Secondly, the private sector is also paying much better than the public sector at this time – public sector wage caps mean public servants are pocketing pay rises of just 2.5 per cent a year while private sector workers are getting nearly 4 per cent pay boosts.

No wonder teachers are fleeing the industry – pay is rising much better in the non-government sector.

A third reason: we’re measuring wages wrong, Borland explains. This one is good news. The chart above shows the wage price index (WPI). Now, usually, that’s fine. It’s a good way of measuring how much people are getting paid. But, at the moment, employers are slinging around a lot of bonuses. And WPI excludes bonuses because it tries to measure basic pay.

So, the actual amount people are taking home could be sneaking up more quickly than the chart above suggests.

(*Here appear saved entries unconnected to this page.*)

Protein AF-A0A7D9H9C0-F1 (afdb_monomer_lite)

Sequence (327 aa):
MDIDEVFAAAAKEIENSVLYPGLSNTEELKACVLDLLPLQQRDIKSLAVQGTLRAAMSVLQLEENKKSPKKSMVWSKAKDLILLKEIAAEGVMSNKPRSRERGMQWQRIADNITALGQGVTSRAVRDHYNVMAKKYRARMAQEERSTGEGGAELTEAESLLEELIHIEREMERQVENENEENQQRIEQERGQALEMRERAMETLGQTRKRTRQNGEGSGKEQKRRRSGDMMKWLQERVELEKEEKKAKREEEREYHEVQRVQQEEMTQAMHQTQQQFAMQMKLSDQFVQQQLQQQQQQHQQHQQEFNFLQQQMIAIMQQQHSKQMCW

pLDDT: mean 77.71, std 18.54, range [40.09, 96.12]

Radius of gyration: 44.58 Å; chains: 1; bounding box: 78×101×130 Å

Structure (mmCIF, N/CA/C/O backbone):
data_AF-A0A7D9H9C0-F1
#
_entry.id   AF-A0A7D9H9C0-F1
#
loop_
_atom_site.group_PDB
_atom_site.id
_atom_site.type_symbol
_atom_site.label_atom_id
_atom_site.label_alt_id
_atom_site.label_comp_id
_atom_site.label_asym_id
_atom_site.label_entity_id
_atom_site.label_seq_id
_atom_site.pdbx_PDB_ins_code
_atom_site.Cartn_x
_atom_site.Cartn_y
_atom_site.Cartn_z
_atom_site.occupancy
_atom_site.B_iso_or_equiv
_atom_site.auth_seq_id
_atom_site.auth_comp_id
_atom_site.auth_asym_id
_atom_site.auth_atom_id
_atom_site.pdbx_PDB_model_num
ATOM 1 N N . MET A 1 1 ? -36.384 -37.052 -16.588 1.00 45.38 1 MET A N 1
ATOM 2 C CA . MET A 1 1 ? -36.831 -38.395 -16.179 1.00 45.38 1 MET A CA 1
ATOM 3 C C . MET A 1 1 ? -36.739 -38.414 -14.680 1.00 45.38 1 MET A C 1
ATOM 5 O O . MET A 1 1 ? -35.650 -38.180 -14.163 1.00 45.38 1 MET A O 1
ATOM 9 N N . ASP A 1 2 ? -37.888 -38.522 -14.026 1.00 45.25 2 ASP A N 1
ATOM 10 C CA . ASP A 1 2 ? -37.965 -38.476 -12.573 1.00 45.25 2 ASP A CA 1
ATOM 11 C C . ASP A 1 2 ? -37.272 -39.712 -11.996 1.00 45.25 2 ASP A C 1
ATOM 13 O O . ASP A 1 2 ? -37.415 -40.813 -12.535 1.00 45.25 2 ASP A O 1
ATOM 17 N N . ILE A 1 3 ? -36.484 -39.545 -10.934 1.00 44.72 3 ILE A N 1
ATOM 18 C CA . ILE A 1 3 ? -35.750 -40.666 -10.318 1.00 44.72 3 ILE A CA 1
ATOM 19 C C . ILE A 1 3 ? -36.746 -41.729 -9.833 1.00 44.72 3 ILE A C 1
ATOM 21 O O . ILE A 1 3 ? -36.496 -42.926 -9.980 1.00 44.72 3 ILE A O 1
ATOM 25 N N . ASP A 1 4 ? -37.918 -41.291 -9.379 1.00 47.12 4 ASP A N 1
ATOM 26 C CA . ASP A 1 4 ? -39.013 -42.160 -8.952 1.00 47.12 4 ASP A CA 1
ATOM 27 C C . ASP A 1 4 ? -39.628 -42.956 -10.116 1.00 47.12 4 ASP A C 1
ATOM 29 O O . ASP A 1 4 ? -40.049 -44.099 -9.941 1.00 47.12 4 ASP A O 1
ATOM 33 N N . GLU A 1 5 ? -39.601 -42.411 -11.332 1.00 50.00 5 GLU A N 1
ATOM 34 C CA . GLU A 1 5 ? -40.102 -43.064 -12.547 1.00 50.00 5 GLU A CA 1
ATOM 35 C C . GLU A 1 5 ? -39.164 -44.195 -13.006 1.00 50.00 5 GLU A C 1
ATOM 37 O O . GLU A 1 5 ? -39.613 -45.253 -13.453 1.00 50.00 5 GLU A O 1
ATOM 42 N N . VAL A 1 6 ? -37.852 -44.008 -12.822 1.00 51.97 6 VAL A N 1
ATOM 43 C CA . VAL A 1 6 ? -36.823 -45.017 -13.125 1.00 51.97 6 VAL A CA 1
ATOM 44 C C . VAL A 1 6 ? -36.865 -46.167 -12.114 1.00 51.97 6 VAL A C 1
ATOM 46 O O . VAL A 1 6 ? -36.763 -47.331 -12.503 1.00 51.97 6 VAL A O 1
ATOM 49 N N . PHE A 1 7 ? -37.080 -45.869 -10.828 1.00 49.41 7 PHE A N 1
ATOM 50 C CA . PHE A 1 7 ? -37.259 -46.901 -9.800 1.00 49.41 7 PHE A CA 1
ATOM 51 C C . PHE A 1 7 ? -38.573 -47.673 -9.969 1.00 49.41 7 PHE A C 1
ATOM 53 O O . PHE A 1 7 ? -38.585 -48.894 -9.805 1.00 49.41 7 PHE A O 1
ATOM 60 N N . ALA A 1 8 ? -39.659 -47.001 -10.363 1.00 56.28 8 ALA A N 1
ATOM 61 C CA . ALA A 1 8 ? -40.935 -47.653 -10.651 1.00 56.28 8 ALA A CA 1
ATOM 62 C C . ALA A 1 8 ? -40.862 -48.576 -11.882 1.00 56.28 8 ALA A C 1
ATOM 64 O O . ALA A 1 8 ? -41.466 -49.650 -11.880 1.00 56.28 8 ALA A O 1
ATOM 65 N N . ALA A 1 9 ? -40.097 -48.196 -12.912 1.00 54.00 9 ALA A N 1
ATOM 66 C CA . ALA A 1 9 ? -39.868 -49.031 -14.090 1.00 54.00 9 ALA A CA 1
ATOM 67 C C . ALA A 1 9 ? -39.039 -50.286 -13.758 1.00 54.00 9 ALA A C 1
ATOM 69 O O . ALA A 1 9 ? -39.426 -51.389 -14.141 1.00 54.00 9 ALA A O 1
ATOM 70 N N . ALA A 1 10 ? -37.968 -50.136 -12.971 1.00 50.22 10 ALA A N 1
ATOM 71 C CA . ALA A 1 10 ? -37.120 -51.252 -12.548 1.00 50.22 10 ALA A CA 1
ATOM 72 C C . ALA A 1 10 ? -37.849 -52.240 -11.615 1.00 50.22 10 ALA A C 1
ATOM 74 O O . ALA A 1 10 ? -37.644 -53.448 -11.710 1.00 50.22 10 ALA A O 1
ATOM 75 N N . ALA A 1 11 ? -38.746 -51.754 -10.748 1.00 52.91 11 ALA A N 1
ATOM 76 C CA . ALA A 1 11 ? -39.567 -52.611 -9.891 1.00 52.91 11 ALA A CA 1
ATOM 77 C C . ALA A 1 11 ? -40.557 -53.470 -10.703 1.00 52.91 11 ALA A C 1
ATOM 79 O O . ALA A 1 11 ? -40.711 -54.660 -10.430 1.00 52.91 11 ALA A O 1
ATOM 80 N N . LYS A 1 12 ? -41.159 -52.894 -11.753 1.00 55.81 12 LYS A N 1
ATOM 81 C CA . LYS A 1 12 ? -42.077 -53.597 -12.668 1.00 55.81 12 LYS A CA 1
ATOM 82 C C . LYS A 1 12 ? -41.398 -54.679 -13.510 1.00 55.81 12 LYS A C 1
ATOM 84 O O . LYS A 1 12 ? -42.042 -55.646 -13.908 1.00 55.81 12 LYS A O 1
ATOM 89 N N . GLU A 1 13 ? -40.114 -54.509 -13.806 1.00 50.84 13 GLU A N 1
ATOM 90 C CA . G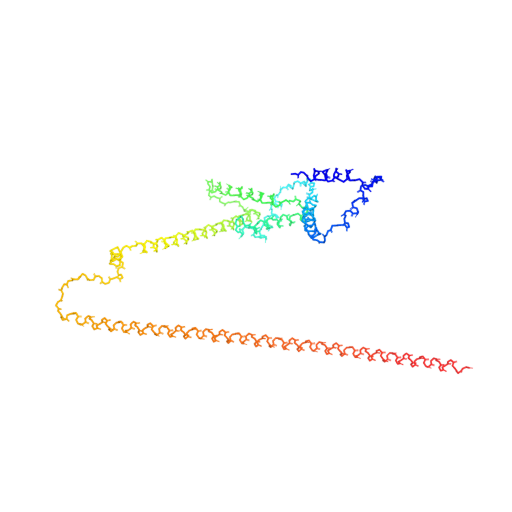LU A 1 13 ? -39.334 -55.461 -14.602 1.00 50.84 13 GLU A CA 1
ATOM 91 C C . GLU A 1 13 ? -38.879 -56.670 -13.764 1.00 50.84 13 GLU A C 1
ATOM 93 O O . GLU A 1 13 ? -38.799 -57.788 -14.270 1.00 50.84 13 GLU A O 1
ATOM 98 N N . ILE A 1 14 ? -38.694 -56.474 -12.453 1.00 52.06 14 ILE A N 1
ATOM 99 C CA . ILE A 1 14 ? -38.374 -57.537 -11.488 1.00 52.06 14 ILE A CA 1
ATOM 100 C C . ILE A 1 14 ? -39.615 -58.377 -11.144 1.00 52.06 14 ILE A C 1
ATOM 102 O O . ILE A 1 14 ? -39.512 -59.597 -11.024 1.00 52.06 14 ILE A O 1
ATOM 106 N N . GLU A 1 15 ? -40.795 -57.757 -11.055 1.00 50.41 15 GLU A N 1
ATOM 107 C CA . GLU A 1 15 ? -42.061 -58.441 -10.737 1.00 50.41 15 GLU A CA 1
ATOM 108 C C . GLU A 1 15 ? -42.525 -59.407 -11.853 1.00 50.41 15 GLU A C 1
ATOM 110 O O . GLU A 1 15 ? -43.246 -60.367 -11.589 1.00 50.41 15 GLU A O 1
ATOM 115 N N . ASN A 1 16 ? -42.051 -59.210 -13.091 1.00 49.12 16 ASN A N 1
ATOM 116 C CA . ASN A 1 16 ? -42.349 -60.061 -14.253 1.00 49.12 16 ASN A CA 1
ATOM 117 C C . ASN A 1 16 ? -41.343 -61.212 -14.480 1.00 49.12 16 ASN A C 1
ATOM 119 O O . ASN A 1 16 ? -41.481 -61.966 -15.447 1.00 49.12 16 ASN A O 1
ATOM 123 N N . SER A 1 17 ? -40.333 -61.376 -13.619 1.00 47.47 17 SER A N 1
ATOM 124 C CA . SER A 1 17 ? -39.352 -62.464 -13.720 1.00 47.47 17 SER A CA 1
ATOM 125 C C . SER A 1 17 ? -39.813 -63.702 -12.929 1.00 47.47 17 SER A C 1
ATOM 127 O O . SER A 1 17 ? -40.078 -63.643 -11.731 1.00 47.47 17 SER A O 1
ATOM 129 N N . VAL A 1 18 ? -39.884 -64.853 -13.604 1.00 47.31 18 VAL A N 1
ATOM 130 C CA . VAL A 1 18 ? -40.560 -66.104 -13.186 1.00 47.31 18 VAL A CA 1
ATOM 131 C C . VAL A 1 18 ? -39.820 -66.895 -12.081 1.00 47.31 18 VAL A C 1
ATOM 133 O O . VAL A 1 18 ? -40.063 -68.083 -11.905 1.00 47.31 18 VAL A O 1
ATOM 136 N N . LEU A 1 19 ? -38.903 -66.292 -11.316 1.00 49.59 19 LEU A N 1
ATOM 137 C CA . LEU A 1 19 ? -37.964 -67.074 -10.494 1.00 49.59 19 LEU A CA 1
ATOM 138 C C . LEU A 1 19 ? -38.177 -67.110 -8.975 1.00 49.59 19 LEU A C 1
ATOM 140 O O . LEU A 1 19 ? -37.575 -67.985 -8.365 1.00 49.59 19 LEU A O 1
ATOM 144 N N . TYR A 1 20 ? -39.052 -66.310 -8.349 1.00 44.69 20 TYR A N 1
ATOM 145 C CA . TYR A 1 20 ? -39.335 -66.457 -6.903 1.00 44.69 20 TYR A CA 1
ATOM 146 C C . TYR A 1 20 ? -40.733 -65.946 -6.501 1.00 44.69 20 TYR A C 1
ATOM 148 O O . TYR A 1 20 ? -40.953 -64.736 -6.501 1.00 44.69 20 TYR A O 1
ATOM 156 N N . PRO A 1 21 ? -41.684 -66.812 -6.100 1.00 40.84 21 PRO A N 1
ATOM 157 C CA . PRO A 1 21 ? -42.938 -66.362 -5.511 1.00 40.84 21 PRO A CA 1
ATOM 158 C C . PRO A 1 21 ? -42.759 -66.140 -3.998 1.00 40.84 21 PRO A C 1
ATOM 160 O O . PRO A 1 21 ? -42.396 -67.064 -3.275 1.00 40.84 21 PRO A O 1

“Periods of stronger employment growth tend to be associated with a larger gap between WPI growth, including and excluding bonuses,” Borland said.

If your boss is paying you a bonus, huzzah! But also, beware. There are lots of ways employers are trying to hang onto their staff without locking in pay rises that will mean they have to pay out higher salaries year after year.

Borland said employers worried about the longer term. Employers might be waiting “to see if a return to the pre-COVID labour market - for example, involving the return of international students and working holiday makers - allows them to solve the labour-shortage problem without needing to pay higher wages".

With loads of backpackers and foreign students about to jump on a plane to Australia, it may make sense to pay workers a bonus now, or run on a skeleton staff, rather than lifting their base rate of pay, which would set an expensive precedent.

But, for the workers of Australia, an expensive precedent might be the difference between going backwards and getting ahead.